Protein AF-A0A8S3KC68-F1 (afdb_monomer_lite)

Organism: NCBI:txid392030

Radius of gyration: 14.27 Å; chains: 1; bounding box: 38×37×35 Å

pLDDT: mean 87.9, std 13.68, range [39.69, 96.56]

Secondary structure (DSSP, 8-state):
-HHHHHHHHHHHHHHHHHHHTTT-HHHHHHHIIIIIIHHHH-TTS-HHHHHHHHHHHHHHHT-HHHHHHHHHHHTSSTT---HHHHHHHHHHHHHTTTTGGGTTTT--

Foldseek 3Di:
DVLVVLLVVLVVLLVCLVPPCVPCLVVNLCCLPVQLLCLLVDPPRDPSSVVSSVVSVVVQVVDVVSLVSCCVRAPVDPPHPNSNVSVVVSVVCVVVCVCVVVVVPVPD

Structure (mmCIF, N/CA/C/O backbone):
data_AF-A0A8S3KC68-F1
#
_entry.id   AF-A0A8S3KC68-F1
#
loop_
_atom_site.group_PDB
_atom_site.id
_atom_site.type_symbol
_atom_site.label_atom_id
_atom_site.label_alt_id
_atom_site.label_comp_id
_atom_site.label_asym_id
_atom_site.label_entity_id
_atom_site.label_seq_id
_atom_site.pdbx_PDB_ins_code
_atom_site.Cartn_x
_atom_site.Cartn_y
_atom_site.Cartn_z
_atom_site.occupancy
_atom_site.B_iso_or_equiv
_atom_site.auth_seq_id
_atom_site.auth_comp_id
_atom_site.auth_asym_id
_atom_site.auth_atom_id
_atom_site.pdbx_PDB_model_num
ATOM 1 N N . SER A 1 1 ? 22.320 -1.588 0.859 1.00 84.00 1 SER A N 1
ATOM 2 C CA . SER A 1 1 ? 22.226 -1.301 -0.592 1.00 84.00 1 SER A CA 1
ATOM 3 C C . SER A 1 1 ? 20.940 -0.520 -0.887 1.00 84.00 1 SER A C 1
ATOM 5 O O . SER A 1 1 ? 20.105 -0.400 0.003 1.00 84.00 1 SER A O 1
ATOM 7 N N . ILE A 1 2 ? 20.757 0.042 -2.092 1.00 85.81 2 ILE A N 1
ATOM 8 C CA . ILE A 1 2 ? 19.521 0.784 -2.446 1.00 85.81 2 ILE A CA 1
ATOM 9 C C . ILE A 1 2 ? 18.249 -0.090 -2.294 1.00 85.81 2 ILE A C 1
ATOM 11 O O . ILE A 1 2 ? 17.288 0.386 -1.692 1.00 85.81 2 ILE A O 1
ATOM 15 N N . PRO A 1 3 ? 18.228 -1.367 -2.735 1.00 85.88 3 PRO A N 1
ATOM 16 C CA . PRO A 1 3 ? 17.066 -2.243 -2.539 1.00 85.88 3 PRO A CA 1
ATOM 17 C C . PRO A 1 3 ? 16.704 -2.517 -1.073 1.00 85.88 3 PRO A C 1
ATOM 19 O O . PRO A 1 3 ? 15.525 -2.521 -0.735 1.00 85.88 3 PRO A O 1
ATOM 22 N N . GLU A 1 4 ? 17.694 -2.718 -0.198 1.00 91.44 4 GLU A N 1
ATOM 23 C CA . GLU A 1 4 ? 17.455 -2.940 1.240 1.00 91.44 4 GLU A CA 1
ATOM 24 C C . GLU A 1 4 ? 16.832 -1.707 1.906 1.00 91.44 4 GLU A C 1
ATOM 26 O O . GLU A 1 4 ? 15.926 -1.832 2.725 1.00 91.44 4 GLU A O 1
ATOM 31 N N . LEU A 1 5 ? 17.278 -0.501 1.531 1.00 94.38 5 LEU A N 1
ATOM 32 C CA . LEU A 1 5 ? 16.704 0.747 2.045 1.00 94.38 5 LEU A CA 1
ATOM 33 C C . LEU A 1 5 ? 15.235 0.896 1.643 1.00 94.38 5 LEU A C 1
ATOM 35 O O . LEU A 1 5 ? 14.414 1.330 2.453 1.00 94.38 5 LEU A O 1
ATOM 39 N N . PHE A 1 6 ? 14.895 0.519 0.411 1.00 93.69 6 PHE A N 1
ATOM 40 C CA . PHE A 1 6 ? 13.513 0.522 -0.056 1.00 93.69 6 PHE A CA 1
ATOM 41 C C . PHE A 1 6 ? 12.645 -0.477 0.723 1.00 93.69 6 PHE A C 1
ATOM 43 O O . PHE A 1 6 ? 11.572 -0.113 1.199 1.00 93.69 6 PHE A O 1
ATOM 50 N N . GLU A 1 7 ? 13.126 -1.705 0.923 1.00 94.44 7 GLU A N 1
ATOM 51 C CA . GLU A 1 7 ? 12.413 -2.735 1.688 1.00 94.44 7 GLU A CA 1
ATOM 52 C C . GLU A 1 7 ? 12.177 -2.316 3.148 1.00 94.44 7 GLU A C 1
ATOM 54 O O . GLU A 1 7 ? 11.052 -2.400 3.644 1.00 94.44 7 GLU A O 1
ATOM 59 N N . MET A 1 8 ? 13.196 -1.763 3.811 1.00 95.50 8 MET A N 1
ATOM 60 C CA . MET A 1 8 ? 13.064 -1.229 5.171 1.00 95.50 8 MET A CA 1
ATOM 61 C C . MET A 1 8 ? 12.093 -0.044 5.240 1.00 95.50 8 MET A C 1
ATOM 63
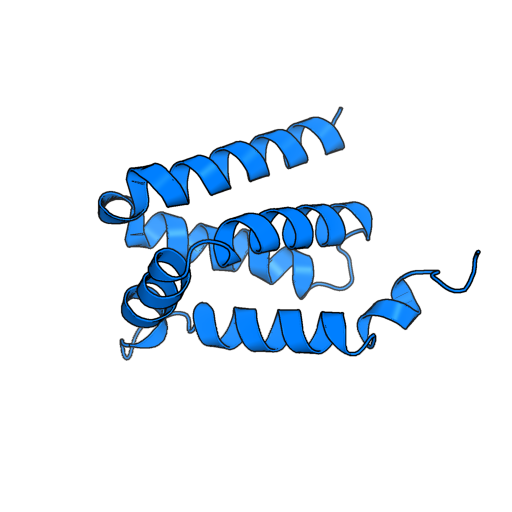 O O . MET A 1 8 ? 11.351 0.101 6.212 1.00 95.50 8 MET A O 1
ATOM 67 N N . SER A 1 9 ? 12.060 0.794 4.201 1.00 96.19 9 SER A N 1
ATOM 68 C CA . SER A 1 9 ? 11.104 1.904 4.115 1.00 96.19 9 SER A CA 1
ATOM 69 C C . SER A 1 9 ? 9.666 1.393 4.011 1.00 96.19 9 SER A C 1
ATOM 71 O O . SER A 1 9 ? 8.801 1.866 4.744 1.00 96.19 9 SER A O 1
ATOM 73 N N . LEU A 1 10 ? 9.417 0.380 3.172 1.00 96.56 10 LEU A N 1
ATOM 74 C CA . LEU A 1 10 ? 8.108 -0.270 3.075 1.00 96.56 10 LEU A CA 1
ATOM 75 C C . LEU A 1 10 ? 7.686 -0.921 4.397 1.00 96.56 10 LEU A C 1
ATOM 77 O O . LEU A 1 10 ? 6.525 -0.805 4.781 1.00 96.56 10 LEU A O 1
ATOM 81 N N . PHE A 1 11 ? 8.613 -1.554 5.120 1.00 95.62 11 PHE A N 1
ATOM 82 C CA . PHE A 1 11 ? 8.330 -2.094 6.450 1.00 9
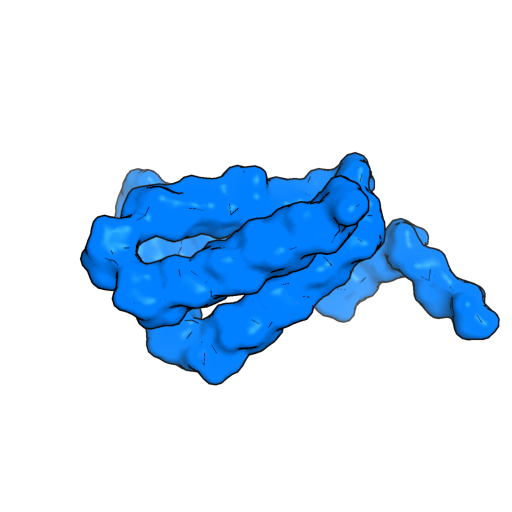5.62 11 PHE A CA 1
ATOM 83 C C . PHE A 1 11 ? 7.856 -0.995 7.413 1.00 95.62 11 PHE A C 1
ATOM 85 O O . PHE A 1 11 ? 6.788 -1.116 8.009 1.00 95.62 11 PHE A O 1
ATOM 92 N N . ASN A 1 12 ? 8.587 0.119 7.493 1.00 94.62 12 ASN A N 1
ATOM 93 C CA . ASN A 1 12 ? 8.202 1.250 8.339 1.00 94.62 12 ASN A CA 1
ATOM 94 C C . ASN A 1 12 ? 6.846 1.850 7.933 1.00 94.62 12 ASN A C 1
ATOM 96 O O . ASN A 1 12 ? 6.070 2.265 8.788 1.00 94.62 12 ASN A O 1
ATOM 100 N N . PHE A 1 13 ? 6.535 1.887 6.639 1.00 95.12 13 PHE A N 1
ATOM 101 C CA . PHE A 1 13 ? 5.247 2.356 6.127 1.00 95.12 13 PHE A CA 1
ATOM 102 C C . PHE A 1 13 ? 4.075 1.475 6.552 1.00 95.12 13 PHE A C 1
ATOM 104 O O . PHE A 1 13 ? 3.032 2.002 6.940 1.00 95.12 13 PHE A O 1
ATOM 111 N N . VAL A 1 14 ? 4.253 0.153 6.527 1.00 94.25 14 VAL A N 1
ATOM 112 C CA . VAL A 1 14 ? 3.247 -0.787 7.037 1.00 94.25 14 VAL A CA 1
ATOM 113 C C . VAL A 1 14 ? 3.039 -0.579 8.540 1.00 94.25 14 VAL A C 1
ATOM 115 O O . VAL A 1 14 ? 1.899 -0.476 8.982 1.00 94.25 14 VAL A O 1
ATOM 118 N N . GLU A 1 15 ? 4.116 -0.412 9.312 1.00 94.75 15 GLU A N 1
ATOM 119 C CA . GLU A 1 15 ? 4.035 -0.138 10.756 1.00 94.75 15 GLU A CA 1
ATOM 120 C C . GLU A 1 15 ? 3.329 1.191 11.075 1.00 94.75 15 GLU A C 1
ATOM 122 O O . GLU A 1 15 ? 2.553 1.278 12.028 1.00 94.75 15 GLU A O 1
ATOM 127 N N . LEU A 1 16 ? 3.565 2.238 10.275 1.00 93.50 16 LEU A N 1
ATOM 128 C CA . LEU A 1 16 ? 2.874 3.523 10.420 1.00 93.50 16 LEU A CA 1
ATOM 129 C C . LEU A 1 16 ? 1.371 3.393 10.163 1.00 93.50 16 LEU A C 1
ATOM 131 O O . LEU A 1 16 ? 0.573 3.994 10.884 1.00 93.50 16 LEU A O 1
ATOM 135 N N . LEU A 1 17 ? 0.983 2.615 9.154 1.00 93.50 17 LEU A N 1
ATOM 136 C CA . LEU A 1 17 ? -0.421 2.364 8.850 1.00 93.50 17 LEU A CA 1
ATOM 137 C C . LEU A 1 17 ? -1.102 1.582 9.977 1.00 93.50 17 LEU A C 1
ATOM 139 O O . LEU A 1 17 ? -2.180 1.972 10.417 1.00 93.50 17 LEU A O 1
ATOM 143 N N . ASP A 1 18 ? -0.460 0.529 10.477 1.00 90.56 18 ASP A N 1
ATOM 144 C CA . ASP A 1 18 ? -0.993 -0.303 11.557 1.00 90.56 18 ASP A CA 1
ATOM 145 C C . ASP A 1 18 ? -1.216 0.511 12.845 1.00 90.56 18 ASP A C 1
ATOM 147 O O . ASP A 1 18 ? -2.302 0.516 13.428 1.00 90.56 18 ASP A O 1
ATOM 151 N N . LYS A 1 19 ? -0.209 1.296 13.247 1
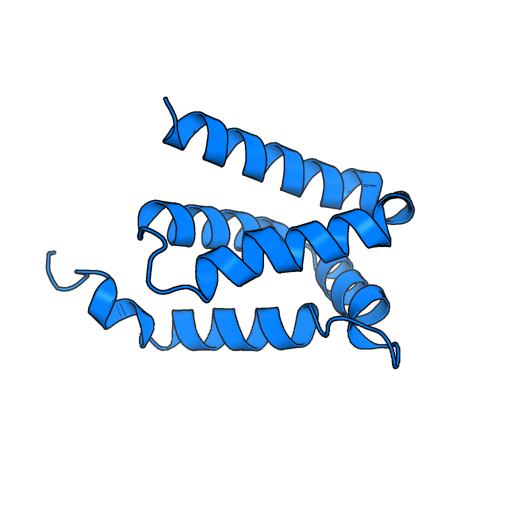.00 91.75 19 LYS A N 1
ATOM 152 C CA . LYS A 1 19 ? -0.179 1.932 14.574 1.00 91.75 19 LYS A CA 1
ATOM 153 C C . LYS A 1 19 ? -0.692 3.368 14.609 1.00 91.75 19 LYS A C 1
ATOM 155 O O . LYS A 1 19 ? -1.131 3.829 15.660 1.00 91.75 19 LYS A O 1
ATOM 160 N N . PHE A 1 20 ? -0.627 4.102 13.497 1.00 94.50 20 PHE A N 1
ATOM 161 C CA . PHE A 1 20 ? -0.845 5.556 13.483 1.00 94.50 20 PHE A CA 1
ATOM 162 C C . PHE A 1 20 ? -1.920 6.028 12.491 1.00 94.50 20 PHE A C 1
ATOM 164 O O . PHE A 1 20 ? -2.102 7.240 12.329 1.00 94.50 20 PHE A O 1
ATOM 171 N N . LYS A 1 21 ? -2.697 5.122 11.876 1.00 90.19 21 LYS A N 1
ATOM 172 C CA . LYS A 1 21 ? -3.766 5.470 10.913 1.00 90.19 21 LYS A CA 1
ATOM 173 C C . LYS A 1 21 ? -4.795 6.491 11.393 1.00 90.19 21 LYS A C 1
ATOM 175 O O . LYS A 1 21 ? -5.281 7.292 10.599 1.00 90.19 21 LYS A O 1
ATOM 180 N N . ALA A 1 22 ? -5.082 6.532 12.693 1.00 91.06 22 ALA A N 1
ATOM 181 C CA . ALA A 1 22 ? -5.991 7.526 13.265 1.00 91.06 22 ALA A CA 1
ATOM 182 C C . ALA A 1 22 ? -5.430 8.962 13.216 1.00 91.06 22 ALA A C 1
ATOM 184 O O . ALA A 1 22 ? -6.200 9.921 13.152 1.00 91.06 22 ALA A O 1
ATOM 185 N N . HIS A 1 23 ? -4.103 9.112 13.226 1.00 94.38 23 HIS A N 1
ATOM 186 C CA . HIS A 1 23 ? -3.412 10.397 13.359 1.00 94.38 23 HIS A CA 1
ATOM 187 C C . HIS A 1 23 ? -2.777 10.886 12.053 1.00 94.38 23 HIS A C 1
ATOM 189 O O . HIS A 1 23 ? -2.602 12.089 11.877 1.00 94.38 23 HIS A O 1
ATOM 195 N N . LEU A 1 24 ? -2.448 9.976 11.132 1.00 93.56 24 LEU A N 1
ATOM 196 C CA . LEU A 1 24 ? -1.671 10.271 9.924 1.00 93.56 24 LEU A CA 1
ATOM 197 C C . LEU A 1 24 ? -2.491 10.160 8.633 1.00 93.56 24 LEU A C 1
ATOM 199 O O . LEU A 1 24 ? -1.977 9.719 7.608 1.00 93.56 24 LEU A O 1
ATOM 203 N N . LYS A 1 25 ? -3.774 10.543 8.661 1.00 91.44 25 LYS A N 1
ATOM 204 C CA . LYS A 1 25 ? -4.689 10.307 7.532 1.00 91.44 25 LYS A CA 1
ATOM 205 C C . LYS A 1 25 ? -4.167 10.876 6.211 1.00 91.44 25 LYS A C 1
ATOM 207 O O . LYS A 1 25 ? -4.097 10.144 5.232 1.00 91.44 25 LYS A O 1
ATOM 212 N N . ILE A 1 26 ? -3.759 12.144 6.200 1.00 92.69 26 ILE A N 1
ATOM 213 C CA . ILE A 1 26 ? -3.279 12.829 4.988 1.00 92.69 26 ILE A CA 1
ATOM 214 C C . ILE A 1 26 ? -1.965 12.207 4.502 1.00 92.69 26 ILE A C 1
ATOM 216 O O . ILE A 1 26 ? -1.774 11.980 3.313 1.00 92.69 26 ILE A O 1
ATOM 220 N N . GLN A 1 27 ? -1.055 11.907 5.426 1.00 94.06 27 GLN A N 1
ATOM 221 C CA . GLN A 1 27 ? 0.252 11.340 5.115 1.00 94.06 27 GLN A CA 1
ATOM 222 C C . GLN A 1 27 ? 0.111 9.931 4.541 1.00 94.06 27 GLN A C 1
ATOM 224 O O . GLN A 1 27 ? 0.801 9.598 3.586 1.00 94.06 27 GLN A O 1
ATOM 229 N N . ILE A 1 28 ? -0.805 9.128 5.084 1.00 93.69 28 ILE A N 1
ATOM 230 C CA . ILE A 1 28 ? -1.127 7.796 4.571 1.00 93.69 28 ILE A CA 1
ATOM 231 C C . ILE A 1 28 ? -1.756 7.892 3.179 1.00 93.69 28 ILE A C 1
ATOM 233 O O . ILE A 1 28 ? -1.378 7.120 2.304 1.00 93.69 28 ILE A O 1
ATOM 237 N N . GLU A 1 29 ? -2.642 8.859 2.927 1.00 93.81 29 GLU A N 1
ATOM 238 C CA . GLU A 1 29 ? -3.182 9.077 1.579 1.00 93.81 29 GLU A CA 1
ATOM 239 C C . GLU A 1 29 ? -2.060 9.352 0.568 1.00 93.81 29 GLU A C 1
ATOM 241 O O . GLU A 1 29 ? -1.973 8.698 -0.474 1.00 93.81 29 GLU A O 1
ATOM 246 N N . VAL A 1 30 ? -1.162 10.286 0.902 1.00 93.94 30 VAL A N 1
ATOM 247 C CA . VAL A 1 30 ? 0.003 10.633 0.076 1.00 93.94 30 VAL A CA 1
ATOM 248 C C . VAL A 1 30 ? 0.911 9.421 -0.114 1.00 93.94 30 VAL A C 1
ATOM 250 O O . VAL A 1 30 ? 1.369 9.167 -1.220 1.00 93.94 30 VAL A O 1
ATOM 253 N N . LEU A 1 31 ? 1.136 8.633 0.934 1.00 94.12 31 LEU A N 1
ATOM 254 C CA . LEU A 1 31 ? 1.959 7.432 0.883 1.00 94.12 31 LEU A CA 1
ATOM 255 C C . LEU A 1 31 ? 1.405 6.396 -0.100 1.00 94.12 31 LEU A C 1
ATOM 257 O O . LEU A 1 31 ? 2.136 5.892 -0.955 1.00 94.12 31 LEU A O 1
ATOM 261 N N . PHE A 1 32 ? 0.111 6.091 -0.002 1.00 95.56 32 PHE A N 1
ATOM 262 C CA . PHE A 1 32 ? -0.539 5.169 -0.926 1.00 95.56 32 PHE A CA 1
ATOM 263 C C . PHE A 1 32 ? -0.469 5.683 -2.358 1.00 95.56 32 PHE A C 1
ATOM 265 O O . PHE A 1 32 ? -0.106 4.931 -3.259 1.00 95.56 32 PHE A O 1
ATOM 272 N N . ARG A 1 33 ? -0.783 6.961 -2.569 1.00 94.31 33 ARG A N 1
ATOM 273 C CA . ARG A 1 33 ? -0.819 7.552 -3.904 1.00 94.31 33 ARG A CA 1
ATOM 274 C C . ARG A 1 33 ? 0.549 7.640 -4.553 1.00 94.31 33 ARG A C 1
ATOM 276 O O . ARG A 1 33 ? 0.716 7.153 -5.663 1.00 94.31 33 ARG A O 1
ATOM 283 N N . GLU A 1 34 ? 1.498 8.263 -3.872 1.00 94.31 34 GLU A N 1
ATOM 284 C CA . GLU A 1 34 ? 2.771 8.661 -4.465 1.00 94.31 34 GLU A CA 1
ATOM 285 C C . GLU A 1 34 ? 3.806 7.528 -4.442 1.00 94.31 34 GLU A C 1
ATOM 287 O O . GLU A 1 34 ? 4.752 7.559 -5.227 1.00 94.31 34 GLU A O 1
ATOM 292 N N . ILE A 1 35 ? 3.627 6.512 -3.583 1.00 94.62 35 ILE A N 1
ATOM 293 C CA . ILE A 1 35 ? 4.550 5.373 -3.476 1.00 94.62 35 ILE A CA 1
ATOM 294 C C . ILE A 1 35 ? 3.894 4.082 -3.958 1.00 94.62 35 ILE A C 1
ATOM 296 O O . ILE A 1 35 ? 4.293 3.551 -4.993 1.00 94.62 35 ILE A O 1
ATOM 300 N N . PHE A 1 36 ? 2.901 3.558 -3.234 1.00 96.00 36 PHE A N 1
ATOM 301 C CA . PHE A 1 36 ? 2.347 2.229 -3.528 1.00 96.00 36 PHE A CA 1
ATOM 302 C C . PHE A 1 36 ? 1.707 2.175 -4.923 1.00 96.00 36 PHE A C 1
ATOM 304 O O . PHE A 1 36 ? 2.068 1.322 -5.733 1.00 96.00 36 PHE A O 1
ATOM 311 N N . LEU A 1 37 ? 0.797 3.104 -5.226 1.00 95.50 37 LEU A N 1
ATOM 312 C CA . LEU A 1 37 ? 0.096 3.150 -6.508 1.00 95.50 37 LEU A CA 1
ATOM 313 C C . LEU A 1 37 ? 1.041 3.549 -7.646 1.00 95.50 37 LEU A C 1
ATOM 315 O O . LEU A 1 37 ? 1.121 2.815 -8.627 1.00 95.50 37 LEU A O 1
ATOM 319 N N . THR A 1 38 ? 1.835 4.616 -7.493 1.00 95.25 38 THR A N 1
ATOM 320 C CA . THR A 1 38 ? 2.805 5.045 -8.520 1.00 95.25 38 THR A CA 1
ATOM 321 C C . THR A 1 38 ? 3.757 3.925 -8.940 1.00 95.25 38 THR A C 1
ATOM 323 O O . THR A 1 38 ? 3.985 3.727 -10.136 1.00 95.25 38 THR A O 1
ATOM 326 N N . ILE A 1 39 ? 4.305 3.160 -7.988 1.00 95.25 39 ILE A N 1
ATOM 327 C CA . ILE A 1 39 ? 5.244 2.076 -8.307 1.00 95.25 39 ILE A CA 1
ATOM 328 C C . ILE A 1 39 ? 4.558 0.967 -9.108 1.00 95.25 39 ILE A C 1
ATOM 330 O O . ILE A 1 39 ? 5.155 0.446 -10.053 1.00 95.25 39 ILE A O 1
ATOM 334 N N . LEU A 1 40 ? 3.317 0.619 -8.766 1.00 94.25 40 LEU A N 1
ATOM 335 C CA . LEU A 1 40 ? 2.566 -0.426 -9.462 1.00 94.25 40 LEU A CA 1
ATOM 336 C C . LEU A 1 40 ? 2.010 0.020 -10.820 1.00 94.25 40 LEU A C 1
ATOM 338 O O . LEU A 1 40 ? 1.887 -0.806 -11.725 1.00 94.25 40 LEU A O 1
ATOM 342 N N . GLU A 1 41 ? 1.672 1.300 -10.971 1.00 91.81 41 GLU A N 1
ATOM 343 C CA . GLU A 1 41 ? 1.087 1.865 -12.191 1.00 91.81 41 GLU A CA 1
ATOM 344 C C . GLU A 1 41 ? 2.146 2.208 -13.249 1.00 91.81 41 GLU A C 1
ATOM 346 O O . GLU A 1 41 ? 1.877 2.096 -14.445 1.00 91.81 41 GLU A O 1
ATOM 351 N N . THR A 1 42 ? 3.357 2.595 -12.836 1.00 90.31 42 THR A N 1
ATOM 352 C CA . THR A 1 42 ? 4.398 3.046 -13.771 1.00 90.31 42 THR A CA 1
ATOM 353 C C . THR A 1 42 ? 5.144 1.865 -14.405 1.00 90.31 42 THR A C 1
ATOM 355 O O . THR A 1 42 ? 5.624 0.958 -13.718 1.00 90.31 42 THR A O 1
ATOM 358 N N . SER A 1 43 ? 5.313 1.886 -15.730 1.00 87.19 43 SER A N 1
ATOM 359 C CA . SER A 1 43 ? 6.070 0.866 -16.478 1.00 87.19 43 SER A CA 1
ATOM 360 C C . SER A 1 43 ? 7.579 0.898 -16.204 1.00 87.19 43 SER A C 1
ATOM 362 O O . SER A 1 43 ? 8.237 -0.130 -16.281 1.00 87.19 43 SER A O 1
ATOM 364 N N . THR A 1 44 ? 8.133 2.050 -15.816 1.00 90.25 44 THR A N 1
ATOM 365 C CA . THR A 1 44 ? 9.570 2.213 -15.531 1.00 90.25 44 THR A CA 1
ATOM 366 C C . THR A 1 44 ? 10.014 1.597 -14.200 1.00 90.25 44 THR A C 1
ATOM 368 O O . THR A 1 44 ? 11.214 1.428 -13.973 1.00 90.25 44 THR A O 1
ATOM 371 N N . SER A 1 45 ? 9.078 1.247 -13.312 1.00 91.69 45 SER A N 1
ATOM 372 C CA . SER A 1 45 ? 9.394 0.596 -12.040 1.00 91.69 45 SER A CA 1
ATOM 373 C C . SER A 1 45 ? 9.852 -0.841 -12.268 1.00 91.69 45 SER A C 1
ATOM 375 O O . SER A 1 45 ? 9.162 -1.631 -12.912 1.00 91.69 45 SER A O 1
ATOM 377 N N . SER A 1 46 ? 10.998 -1.202 -11.684 1.00 90.81 46 SER A N 1
ATOM 378 C CA . SER A 1 46 ? 11.538 -2.559 -11.788 1.00 90.81 46 SER A CA 1
ATOM 379 C C . SER A 1 46 ? 10.590 -3.599 -11.186 1.00 90.81 46 SER A C 1
ATOM 381 O O . SER A 1 46 ? 9.851 -3.320 -10.234 1.00 90.81 46 SER A O 1
ATOM 383 N N . PHE A 1 47 ? 10.677 -4.834 -11.687 1.00 88.31 47 PHE A N 1
ATOM 384 C CA . PHE A 1 47 ? 9.908 -5.952 -11.144 1.00 88.31 47 PHE A CA 1
ATOM 385 C C . PHE A 1 47 ? 10.091 -6.098 -9.632 1.00 88.31 47 PHE A C 1
ATOM 387 O O . PHE A 1 47 ? 9.114 -6.231 -8.903 1.00 88.31 47 PHE A O 1
ATOM 394 N N . ARG A 1 48 ? 11.335 -6.005 -9.144 1.00 90.69 48 ARG A N 1
ATOM 395 C CA . ARG A 1 48 ? 11.633 -6.139 -7.714 1.00 90.69 48 ARG A CA 1
ATOM 396 C C . ARG A 1 48 ? 10.887 -5.100 -6.875 1.00 90.69 48 ARG A C 1
ATOM 398 O O . ARG A 1 48 ? 10.357 -5.457 -5.829 1.00 90.69 48 ARG A O 1
ATOM 405 N N . HIS A 1 49 ? 10.812 -3.843 -7.319 1.00 93.50 49 HIS A N 1
ATOM 406 C CA . HIS A 1 49 ? 10.055 -2.818 -6.594 1.00 93.50 49 HIS A CA 1
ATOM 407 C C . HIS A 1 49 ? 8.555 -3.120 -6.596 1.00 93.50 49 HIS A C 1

What is being asked:
Print the first line of the records above and each line after it, exactly, through the line with "ATOM 15 N N".

Task response:
Protein AF-A0A8S3KC68-F1 (afdb_monomer_lite)

Organism: NCBI:txid392030

Radius of gyration: 14.27 Å; chains: 1; bounding box: 38×37×35 Å

pLDDT: mean 87.9, std 13.68, range [39.69, 96.56]

Secondary structure (DSSP, 8-state):
-HHHHHHHHHHHHHHHHHHHTTT-HHHHHHHIIIIIIHHHH-TTS-HHHHHHHHHHHHHHHT-HHHHHHHHHHHTSSTT---HHHHHHHHHHHHHTTTTGGGTTTT--

Foldseek 3Di:
DVLVVLLVVLVVLLVCLVPPCVPCLVVNLCCLPVQLLCLLVDPPRDPSSVVSSVVSVVVQVVDVVSLVSCCVRAPVDPPHPNSNVSVVVSVVCVVVCVCVVVVVPVPD

Structure (mmCIF, N/CA/C/O backbone):
data_AF-A0A8S3KC68-F1
#
_entry.id   AF-A0A8S3KC68-F1
#
loop_
_atom_site.group_PDB
_atom_site.id
_atom_site.type_symbol
_atom_site.label_atom_id
_atom_site.label_alt_id
_atom_site.label_comp_id
_atom_site.label_asym_id
_atom_site.label_entity_id
_atom_site.label_seq_id
_atom_site.pdbx_PDB_ins_code
_atom_site.Cartn_x
_atom_site.Cartn_y
_atom_site.Cartn_z
_atom_site.occupancy
_atom_site.B_iso_or_equiv
_atom_site.auth_seq_id
_atom_site.auth_comp_id
_atom_site.auth_asym_id
_atom_site.auth_atom_id
_atom_site.pdbx_PDB_model_num
ATOM 1 N N . SER A 1 1 ? 22.320 -1.588 0.859 1.00 84.00 1 SER A N 1
ATOM 2 C CA . SER A 1 1 ? 22.226 -1.301 -0.592 1.00 84.00 1 SER A CA 1
ATOM 3 C C . SER A 1 1 ? 20.940 -0.520 -0.887 1.00 84.00 1 SER A C 1
ATOM 5 O O . SER A 1 1 ? 20.105 -0.400 0.003 1.00 84.00 1 SER A O 1
ATOM 7 N N . ILE A 1 2 ? 20.757 0.042 -2.092 1.00 85.81 2 ILE A N 1
ATOM 8 C CA . ILE A 1 2 ? 19.521 0.784 -2.446 1.00 85.81 2 ILE A CA 1
ATOM 9 C C . ILE A 1 2 ? 18.249 -0.090 -2.294 1.00 85.81 2 ILE A C 1
ATOM 11 O O . ILE A 1 2 ? 17.288 0.386 -1.692 1.00 85.81 2 ILE A O 1
ATOM 15 N N . PRO A 1 3 ? 18.228 -1.367 -2.735 1.00 85.88 3 PRO A N 1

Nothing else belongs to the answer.